*What you will do:* Search the data for the string "backbone" and copy each line where it turns up.

*Given information:*
-------------------------

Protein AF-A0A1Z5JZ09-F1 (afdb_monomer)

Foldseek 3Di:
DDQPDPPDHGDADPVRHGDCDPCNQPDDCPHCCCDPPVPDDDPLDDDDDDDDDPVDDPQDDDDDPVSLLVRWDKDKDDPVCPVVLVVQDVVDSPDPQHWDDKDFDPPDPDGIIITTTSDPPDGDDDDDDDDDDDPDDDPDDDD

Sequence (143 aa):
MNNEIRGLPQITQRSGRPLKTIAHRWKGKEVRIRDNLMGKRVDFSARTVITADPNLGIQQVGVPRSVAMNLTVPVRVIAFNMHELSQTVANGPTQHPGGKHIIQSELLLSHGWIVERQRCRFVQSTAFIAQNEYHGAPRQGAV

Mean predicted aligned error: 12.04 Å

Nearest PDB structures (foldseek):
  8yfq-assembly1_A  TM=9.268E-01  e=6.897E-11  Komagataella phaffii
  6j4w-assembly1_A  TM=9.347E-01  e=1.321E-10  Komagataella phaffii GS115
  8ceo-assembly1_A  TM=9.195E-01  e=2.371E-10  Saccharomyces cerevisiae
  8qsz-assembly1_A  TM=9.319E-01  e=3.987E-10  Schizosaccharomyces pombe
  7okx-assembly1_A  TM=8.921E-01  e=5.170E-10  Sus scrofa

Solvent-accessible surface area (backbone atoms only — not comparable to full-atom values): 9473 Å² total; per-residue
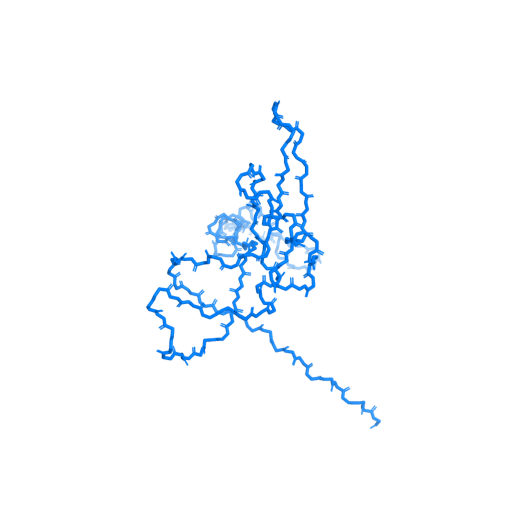 (Å²): 109,70,55,83,55,87,95,55,85,62,58,52,42,99,85,66,48,71,51,84,31,66,48,59,44,54,56,72,78,91,14,50,51,47,47,58,68,73,50,58,90,71,82,93,70,88,77,75,87,87,78,93,61,90,88,56,55,94,83,56,77,93,73,57,67,77,55,38,59,67,38,65,39,80,40,75,63,43,88,88,50,40,66,64,51,52,52,20,48,74,49,26,60,88,38,88,70,15,21,75,48,76,47,80,40,83,88,43,104,58,85,41,50,30,39,24,31,34,54,83,80,80,69,87,83,80,90,84,85,74,82,86,81,80,80,75,74,83,80,75,81,86,129

Radius of gyration: 24.48 Å; Cα contacts (8 Å, |Δi|>4): 160; chains: 1; bounding box: 60×51×56 Å

Structure (mmCIF, N/CA/C/O backbone):
data_AF-A0A1Z5JZ09-F1
#
_entry.id   AF-A0A1Z5JZ09-F1
#
loop_
_atom_site.group_PDB
_atom_site.id
_atom_site.type_symbol
_atom_site.label_atom_id
_atom_site.label_alt_id
_atom_site.label_comp_id
_atom_site.label_asym_id
_atom_site.label_entity_id
_atom_site.label_seq_id
_atom_site.pdbx_PDB_ins_code
_atom_site.Cartn_x
_atom_site.Cartn_y
_atom_site.Cartn_z
_atom_site.occupancy
_atom_site.B_iso_or_equiv
_atom_site.auth_seq_id
_atom_site.auth_comp_id
_atom_site.auth_asym_id
_atom_site.auth_atom_id
_atom_site.pdbx_PDB_model_num
ATOM 1 N N . MET A 1 1 ? -24.693 18.682 22.159 1.00 82.25 1 MET A N 1
ATOM 2 C CA . MET A 1 1 ? -23.241 18.365 22.232 1.00 82.25 1 MET A CA 1
ATOM 3 C C . MET A 1 1 ? -22.959 16.985 22.818 1.00 82.25 1 MET A C 1
ATOM 5 O O . MET A 1 1 ? -22.144 16.270 22.246 1.00 82.25 1 MET A O 1
ATOM 9 N N . ASN A 1 2 ? -23.637 16.592 23.899 1.00 85.88 2 ASN A N 1
ATOM 10 C CA . ASN A 1 2 ? -23.589 15.248 24.477 1.00 85.88 2 ASN A CA 1
ATOM 11 C C . ASN A 1 2 ? -25.028 14.709 24.605 1.00 85.88 2 ASN A C 1
ATOM 13 O O . ASN A 1 2 ? -25.916 15.490 24.930 1.00 85.88 2 ASN A O 1
ATOM 17 N N . ASN A 1 3 ? -25.253 13.428 24.299 1.00 87.38 3 ASN A N 1
ATOM 18 C CA . ASN A 1 3 ? -26.570 12.767 24.367 1.00 87.38 3 ASN A CA 1
ATOM 19 C C . ASN A 1
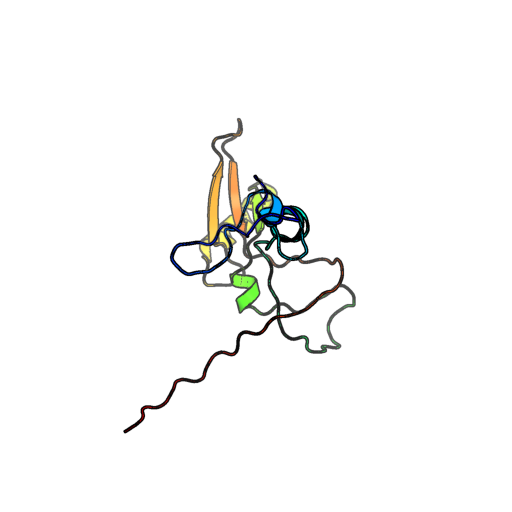 3 ? -26.660 11.740 25.511 1.00 87.38 3 ASN A C 1
ATOM 21 O O . ASN A 1 3 ? -27.676 11.083 25.675 1.00 87.38 3 ASN A O 1
ATOM 25 N N . GLU A 1 4 ? -25.596 11.595 26.302 1.00 85.06 4 GLU A N 1
ATOM 26 C CA . GLU A 1 4 ? -25.516 10.660 27.434 1.00 85.06 4 GLU A CA 1
ATOM 27 C C . GLU A 1 4 ? -25.453 11.417 28.767 1.00 85.06 4 GLU A C 1
ATOM 29 O O . GLU A 1 4 ? -24.704 11.072 29.682 1.00 85.06 4 GLU A O 1
ATOM 34 N N . ILE A 1 5 ? -26.201 12.516 28.860 1.00 87.44 5 ILE A N 1
ATOM 35 C CA . ILE A 1 5 ? -26.282 13.300 30.090 1.00 87.44 5 ILE A CA 1
ATOM 36 C C . ILE A 1 5 ? -27.157 12.525 31.079 1.00 87.44 5 ILE A C 1
ATOM 38 O O . ILE A 1 5 ? -28.294 12.171 30.770 1.00 87.44 5 ILE A O 1
ATOM 42 N N . ARG A 1 6 ? -26.619 12.234 32.269 1.00 84.88 6 ARG A N 1
ATOM 43 C CA . ARG A 1 6 ? -27.356 11.514 33.317 1.00 84.88 6 ARG A CA 1
ATOM 44 C C . ARG A 1 6 ? -28.583 12.326 33.744 1.00 84.88 6 ARG A C 1
ATOM 46 O O . ARG A 1 6 ? -28.470 13.527 33.958 1.00 84.88 6 ARG A O 1
ATOM 53 N N . GLY A 1 7 ? -29.727 11.658 33.890 1.00 86.44 7 GLY A N 1
ATOM 54 C CA . GLY A 1 7 ? -30.982 12.275 34.342 1.00 86.44 7 GLY A CA 1
ATOM 55 C C . GLY A 1 7 ? -31.876 12.837 33.232 1.00 86.44 7 GLY A C 1
ATOM 56 O O . GLY A 1 7 ? -32.976 13.286 33.532 1.00 86.44 7 GLY A O 1
ATOM 57 N N . LEU A 1 8 ? -31.453 12.777 31.963 1.00 86.69 8 LEU A N 1
ATOM 58 C CA . LEU A 1 8 ? -32.276 13.165 30.814 1.00 86.69 8 LEU A CA 1
ATOM 59 C C . LEU A 1 8 ? -32.509 11.967 29.881 1.00 86.69 8 LEU A C 1
ATOM 61 O O . LEU A 1 8 ? -31.603 11.145 29.709 1.00 86.69 8 LEU A O 1
ATOM 65 N N . PRO A 1 9 ? -33.699 11.853 29.261 1.00 85.19 9 PRO A N 1
ATOM 66 C CA . PRO A 1 9 ? -33.938 10.835 28.249 1.00 85.19 9 PRO A CA 1
ATOM 67 C C . PRO A 1 9 ? -33.028 11.079 27.041 1.00 85.19 9 PRO A C 1
ATOM 69 O O . PRO A 1 9 ? -32.845 12.214 26.594 1.00 85.19 9 PRO A O 1
ATOM 72 N N . GLN A 1 10 ? -32.450 10.003 26.505 1.00 88.31 10 GLN A N 1
ATOM 73 C CA . GLN A 1 10 ? -31.598 10.095 25.324 1.00 88.31 10 GLN A CA 1
ATOM 74 C C . GLN A 1 10 ? -32.431 10.490 24.107 1.00 88.31 10 GLN A C 1
ATOM 76 O O . GLN A 1 10 ? -33.470 9.895 23.823 1.00 88.31 10 GLN A O 1
ATOM 81 N N . ILE A 1 11 ? -31.936 11.458 23.340 1.00 89.19 11 ILE A N 1
ATOM 82 C CA . ILE A 1 11 ? -32.546 11.845 22.073 1.00 89.19 11 ILE A CA 1
ATOM 83 C C . ILE A 1 11 ? -32.295 10.722 21.070 1.00 89.19 11 ILE A C 1
ATOM 85 O O . ILE A 1 11 ? -31.147 10.373 20.765 1.00 89.19 11 ILE A O 1
ATOM 89 N N . THR A 1 12 ? -33.376 10.161 20.546 1.00 91.38 12 THR A N 1
ATOM 90 C CA . THR A 1 12 ? -33.347 9.126 19.517 1.00 91.38 12 THR A CA 1
ATOM 91 C C . THR A 1 12 ? -33.615 9.724 18.141 1.00 91.38 12 THR A C 1
ATOM 93 O O . THR A 1 12 ? -34.224 10.781 17.975 1.00 91.38 12 THR A O 1
ATOM 96 N N . GLN A 1 13 ? -33.102 9.059 17.113 1.00 91.88 13 GLN A N 1
ATOM 97 C CA . GLN A 1 13 ? -33.493 9.304 15.734 1.00 91.88 13 GLN A CA 1
ATOM 98 C C . GLN A 1 13 ? -34.932 8.825 15.513 1.00 91.88 13 GLN A C 1
ATOM 100 O O . GLN A 1 13 ? -35.457 8.027 16.285 1.00 91.88 13 GLN A O 1
ATOM 105 N N . ARG
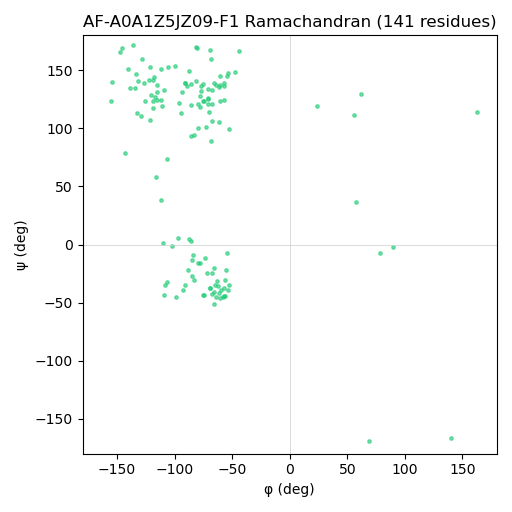 A 1 14 ? -35.538 9.212 14.385 1.00 90.25 14 ARG A N 1
ATOM 106 C CA . ARG A 1 14 ? -36.857 8.700 13.959 1.00 90.25 14 ARG A CA 1
ATOM 107 C C . ARG A 1 14 ? -36.914 7.164 13.869 1.00 
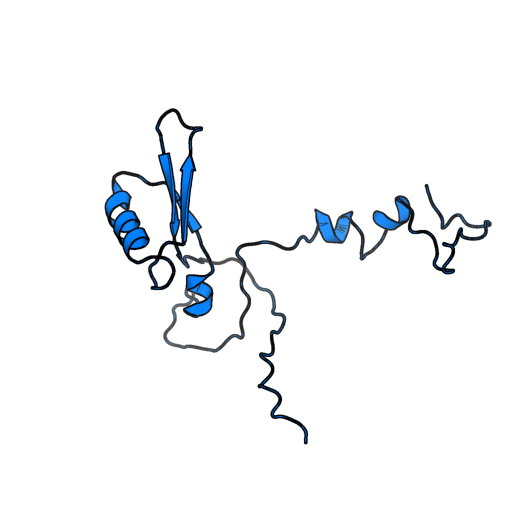90.25 14 ARG A C 1
ATOM 109 O O . ARG A 1 14 ? -37.985 6.587 13.946 1.00 90.25 14 ARG A O 1
ATOM 116 N N . SER A 1 15 ? -35.757 6.515 13.728 1.00 88.44 15 SER A N 1
ATOM 117 C CA . SER A 1 15 ? -35.571 5.059 13.711 1.00 88.44 15 SER A CA 1
ATOM 118 C C . SER A 1 15 ? -35.426 4.419 15.102 1.00 88.44 15 SER A C 1
ATOM 120 O O . SER A 1 15 ? -35.122 3.234 15.194 1.00 88.44 15 SER A O 1
ATOM 122 N N . GLY A 1 16 ? -35.547 5.191 16.187 1.00 87.19 16 GLY A N 1
ATOM 123 C CA . GLY A 1 16 ? -35.380 4.722 17.568 1.00 87.19 16 GLY A CA 1
ATOM 124 C C . GLY A 1 16 ? -33.926 4.553 18.025 1.00 87.19 16 GLY A C 1
ATOM 125 O O . GLY A 1 16 ? -33.675 4.344 19.208 1.00 87.19 16 GLY A O 1
ATOM 126 N N . ARG A 1 17 ? -32.937 4.690 17.131 1.00 89.38 17 ARG A N 1
ATOM 127 C CA . ARG A 1 17 ? -31.512 4.608 17.498 1.00 89.38 17 ARG A CA 1
ATOM 128 C C . ARG A 1 17 ? -31.048 5.887 18.208 1.00 89.38 17 ARG A C 1
ATOM 130 O O . ARG A 1 17 ? -31.376 6.972 17.725 1.00 89.38 17 ARG A O 1
ATOM 137 N N . PRO A 1 18 ? -30.246 5.812 19.285 1.00 88.94 18 PRO A N 1
ATOM 138 C CA . PRO A 1 18 ? -29.703 6.997 19.946 1.00 88.94 18 PRO A CA 1
ATOM 139 C C . PRO A 1 18 ? -28.890 7.875 18.990 1.00 88.94 18 PRO A C 1
ATOM 141 O O . PRO A 1 18 ? -28.109 7.386 18.165 1.00 88.94 18 PRO A O 1
ATOM 144 N N . LEU A 1 19 ? -29.052 9.193 19.099 1.00 90.50 19 LEU A N 1
ATOM 145 C CA . LEU A 1 19 ? -28.323 10.141 18.266 1.00 90.50 19 LEU A CA 1
ATOM 146 C C . LEU A 1 19 ? -26.822 10.133 18.609 1.00 90.50 19 LEU A C 1
ATOM 148 O O . LEU A 1 19 ? -26.419 10.469 19.726 1.00 90.50 19 LEU A O 1
ATOM 152 N N . LYS A 1 20 ? -25.974 9.820 17.619 1.00 89.06 20 LYS A N 1
ATOM 153 C CA . LYS A 1 20 ? -24.507 9.893 17.743 1.00 89.06 20 LYS A CA 1
ATOM 154 C C . LYS A 1 20 ? -24.028 11.346 17.756 1.00 89.06 20 LYS A C 1
ATOM 156 O O . LYS A 1 20 ? -23.897 11.977 16.705 1.00 89.06 20 LYS A O 1
ATOM 161 N N . THR A 1 21 ? -23.728 11.860 18.943 1.00 90.62 21 THR A N 1
ATOM 162 C CA . THR A 1 21 ? -23.211 13.222 19.143 1.00 90.62 21 THR A CA 1
ATOM 163 C C . THR A 1 21 ? -21.711 13.345 18.894 1.00 90.62 21 THR A C 1
ATOM 165 O O . THR A 1 21 ? -20.999 12.353 18.752 1.00 90.62 21 THR A O 1
ATOM 168 N N . ILE A 1 22 ? -21.218 14.587 18.847 1.00 90.31 22 ILE A N 1
ATOM 169 C CA . ILE A 1 22 ? -19.789 14.892 18.696 1.00 90.31 22 ILE A CA 1
ATOM 170 C C . ILE A 1 22 ? -18.984 14.250 19.831 1.00 90.31 22 ILE A C 1
ATOM 172 O O . ILE A 1 22 ? -18.007 13.567 19.546 1.00 90.31 22 ILE A O 1
ATOM 176 N N . ALA A 1 23 ? -19.439 14.358 21.084 1.00 88.88 23 ALA A N 1
ATOM 177 C CA . ALA A 1 23 ? -18.782 13.710 22.221 1.00 88.88 23 ALA A CA 1
ATOM 178 C C . ALA A 1 23 ? -18.647 12.188 22.021 1.00 88.88 23 ALA A C 1
ATOM 180 O O . ALA A 1 23 ? -17.562 11.635 22.189 1.00 88.88 23 ALA A O 1
ATOM 181 N N . HIS A 1 24 ? -19.711 11.526 21.553 1.00 88.38 24 HIS A N 1
ATOM 182 C CA . HIS A 1 24 ? -19.701 10.088 21.266 1.00 88.38 24 HIS A CA 1
ATOM 183 C C . HIS A 1 24 ? -18.788 9.723 20.079 1.00 88.38 24 HIS A C 1
ATOM 185 O O . HIS A 1 24 ? -18.309 8.600 19.991 1.00 88.38 24 HIS A O 1
ATOM 191 N N . ARG A 1 25 ? -18.507 10.640 19.144 1.00 89.00 25 ARG A N 1
ATOM 192 C CA . ARG A 1 25 ? -17.559 10.388 18.037 1.00 89.00 25 ARG A CA 1
ATOM 193 C C . ARG A 1 25 ? -16.093 10.482 18.458 1.00 89.00 25 ARG A C 1
ATOM 195 O O . ARG A 1 25 ? -15.232 10.052 17.692 1.00 89.00 25 ARG A O 1
ATOM 202 N N . TRP A 1 26 ? -15.819 11.074 19.618 1.00 87.88 26 TRP A N 1
ATOM 203 C CA . TRP A 1 26 ? -14.469 11.327 20.125 1.00 87.88 26 TRP A CA 1
ATOM 204 C C . TRP A 1 26 ? -14.124 10.418 21.309 1.00 87.88 26 TRP A C 1
ATOM 206 O O . TRP A 1 26 ? -12.981 9.989 21.431 1.00 87.88 26 TRP A O 1
ATOM 216 N N . LYS A 1 27 ? -15.105 10.089 22.156 1.00 85.38 27 LYS A N 1
ATOM 217 C CA . LYS A 1 27 ? -14.931 9.295 23.3
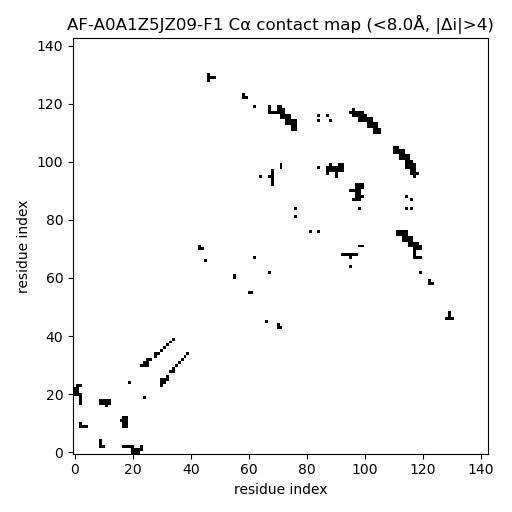76 1.00 85.38 27 LYS A CA 1
ATOM 218 C C . LYS A 1 27 ? -15.263 7.818 23.138 1.00 85.38 27 LYS A C 1
ATOM 220 O O . LYS A 1 27 ? -16.394 7.50
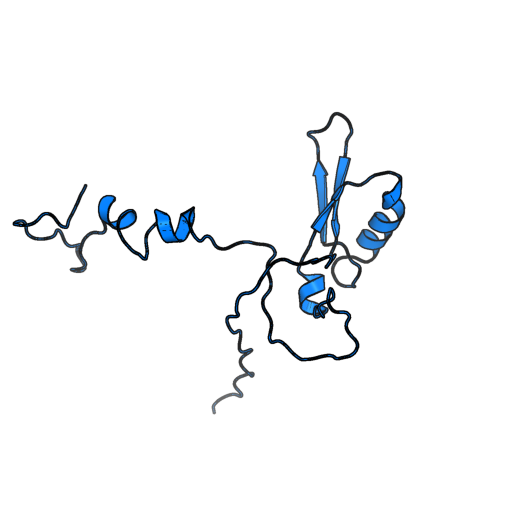1 22.788 1.00 85.38 27 LYS A O 1
ATOM 225 N N . GLY A 1 28 ? -14.306 6.918 23.384 1.00 82.94 28 GLY A N 1
ATOM 226 C CA . GLY A 1 28 ? -14.515 5.467 23.307 1.00 82.94 28 GLY A CA 1
ATOM 227 C C . GLY A 1 28 ? -13.350 4.688 22.691 1.00 82.94 28 GLY A C 1
ATOM 228 O O . GLY A 1 28 ? -12.249 5.211 22.524 1.00 82.94 28 GLY A O 1
ATOM 229 N N . LYS A 1 29 ? -13.612 3.420 22.352 1.00 80.81 29 LYS A N 1
ATOM 230 C CA . LYS A 1 29 ? -12.651 2.514 21.703 1.00 80.81 29 LYS A CA 1
ATOM 231 C C . LYS A 1 29 ? -12.754 2.533 20.172 1.00 80.81 29 LYS A C 1
ATOM 233 O O . LYS A 1 29 ? -11.716 2.537 19.533 1.00 80.81 29 LYS A O 1
ATOM 238 N N . GLU A 1 30 ? -13.965 2.600 19.620 1.00 80.31 30 GLU A N 1
ATOM 239 C CA . GLU A 1 30 ? -14.231 2.674 18.170 1.00 80.31 30 GLU A CA 1
ATOM 240 C C . GLU A 1 30 ? -14.694 4.089 17.783 1.00 80.31 30 GLU A C 1
ATOM 242 O O . GLU A 1 30 ? -15.882 4.377 17.609 1.00 80.31 30 GLU A O 1
ATOM 247 N N . VAL A 1 31 ? -13.756 5.031 17.781 1.00 86.25 31 VAL A N 1
ATOM 248 C CA . VAL A 1 31 ? -14.020 6.468 17.611 1.00 86.25 31 VAL A CA 1
ATOM 249 C C . VAL A 1 31 ? -12.879 7.144 16.878 1.00 86.25 31 VAL A C 1
ATOM 251 O O . VAL A 1 31 ? -11.777 6.615 16.775 1.00 86.25 31 VAL A O 1
ATOM 254 N N . ARG A 1 32 ? -13.128 8.369 16.403 1.00 88.44 32 ARG A N 1
ATOM 255 C CA . ARG A 1 32 ? -12.228 9.100 15.502 1.00 88.44 32 ARG A CA 1
ATOM 256 C C . ARG A 1 32 ? -10.799 9.217 16.023 1.00 88.44 32 ARG A C 1
ATOM 258 O O . ARG A 1 32 ? -9.876 9.086 15.233 1.00 88.44 32 ARG A O 1
ATOM 265 N N . ILE A 1 33 ? -10.597 9.429 17.320 1.00 87.94 33 ILE A N 1
ATOM 266 C CA . ILE A 1 33 ? -9.239 9.565 17.858 1.00 87.94 33 ILE A CA 1
ATOM 267 C C . ILE A 1 33 ? -8.478 8.241 17.717 1.00 87.94 33 ILE A C 1
ATOM 269 O O . ILE A 1 33 ? -7.399 8.211 17.136 1.00 87.94 33 ILE A O 1
ATOM 273 N N . ARG A 1 34 ? -9.051 7.125 18.171 1.00 86.50 34 ARG A N 1
ATOM 274 C CA . ARG A 1 34 ? -8.349 5.839 18.151 1.00 86.50 34 ARG A CA 1
ATOM 275 C C . ARG A 1 34 ? -8.281 5.222 16.751 1.00 86.50 34 ARG A C 1
ATOM 277 O O . ARG A 1 34 ? -7.210 4.792 16.340 1.00 86.50 34 ARG A O 1
ATOM 284 N N . ASP A 1 35 ? -9.376 5.259 16.000 1.00 87.62 35 ASP A N 1
ATOM 285 C CA . ASP A 1 35 ? -9.475 4.574 14.704 1.00 87.62 35 ASP A CA 1
ATOM 286 C C . ASP A 1 35 ? -8.917 5.391 13.536 1.00 87.62 35 ASP A C 1
ATOM 288 O O . ASP A 1 35 ? -8.504 4.823 12.531 1.00 87.62 35 ASP A O 1
ATOM 292 N N . ASN A 1 36 ? -8.914 6.726 13.623 1.00 86.81 36 ASN A N 1
ATOM 293 C CA . ASN A 1 36 ? -8.409 7.554 12.523 1.00 86.81 36 ASN A CA 1
ATOM 294 C C . ASN A 1 36 ? -7.053 8.193 12.821 1.00 86.81 36 ASN A C 1
ATOM 296 O O . ASN A 1 36 ? -6.301 8.416 11.874 1.00 86.81 36 ASN A O 1
ATOM 300 N N . LEU A 1 37 ? -6.757 8.526 14.084 1.00 86.25 37 LEU A N 1
ATOM 301 C CA . LEU A 1 37 ? -5.490 9.170 14.450 1.00 86.25 37 LEU A CA 1
ATOM 302 C C . LEU A 1 37 ? -4.474 8.164 14.999 1.00 86.25 37 LEU A C 1
ATOM 304 O O . LEU A 1 37 ? -3.327 8.193 14.570 1.00 86.25 37 LEU A O 1
ATOM 308 N N . MET A 1 38 ? -4.871 7.259 15.904 1.00 86.88 38 MET A N 1
ATOM 309 C CA . MET A 1 38 ? -3.928 6.292 16.497 1.00 86.88 38 MET A CA 1
ATOM 310 C C . MET A 1 38 ? -3.687 5.055 15.618 1.00 86.88 38 MET A C 1
ATOM 312 O O . MET A 1 38 ? -2.599 4.490 15.662 1.00 86.88 38 MET A O 1
ATOM 316 N N . GLY A 1 39 ? -4.676 4.624 14.828 1.00 83.75 39 GLY A N 1
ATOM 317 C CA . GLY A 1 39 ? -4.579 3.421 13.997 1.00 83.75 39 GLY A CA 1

-------------------------

*Task response:*
Solvent-accessible surface area (backbone atoms only — not comparable to full-atom values): 9473 Å² total; per-residue
Structure (mmCIF, N/CA/C/O backbone):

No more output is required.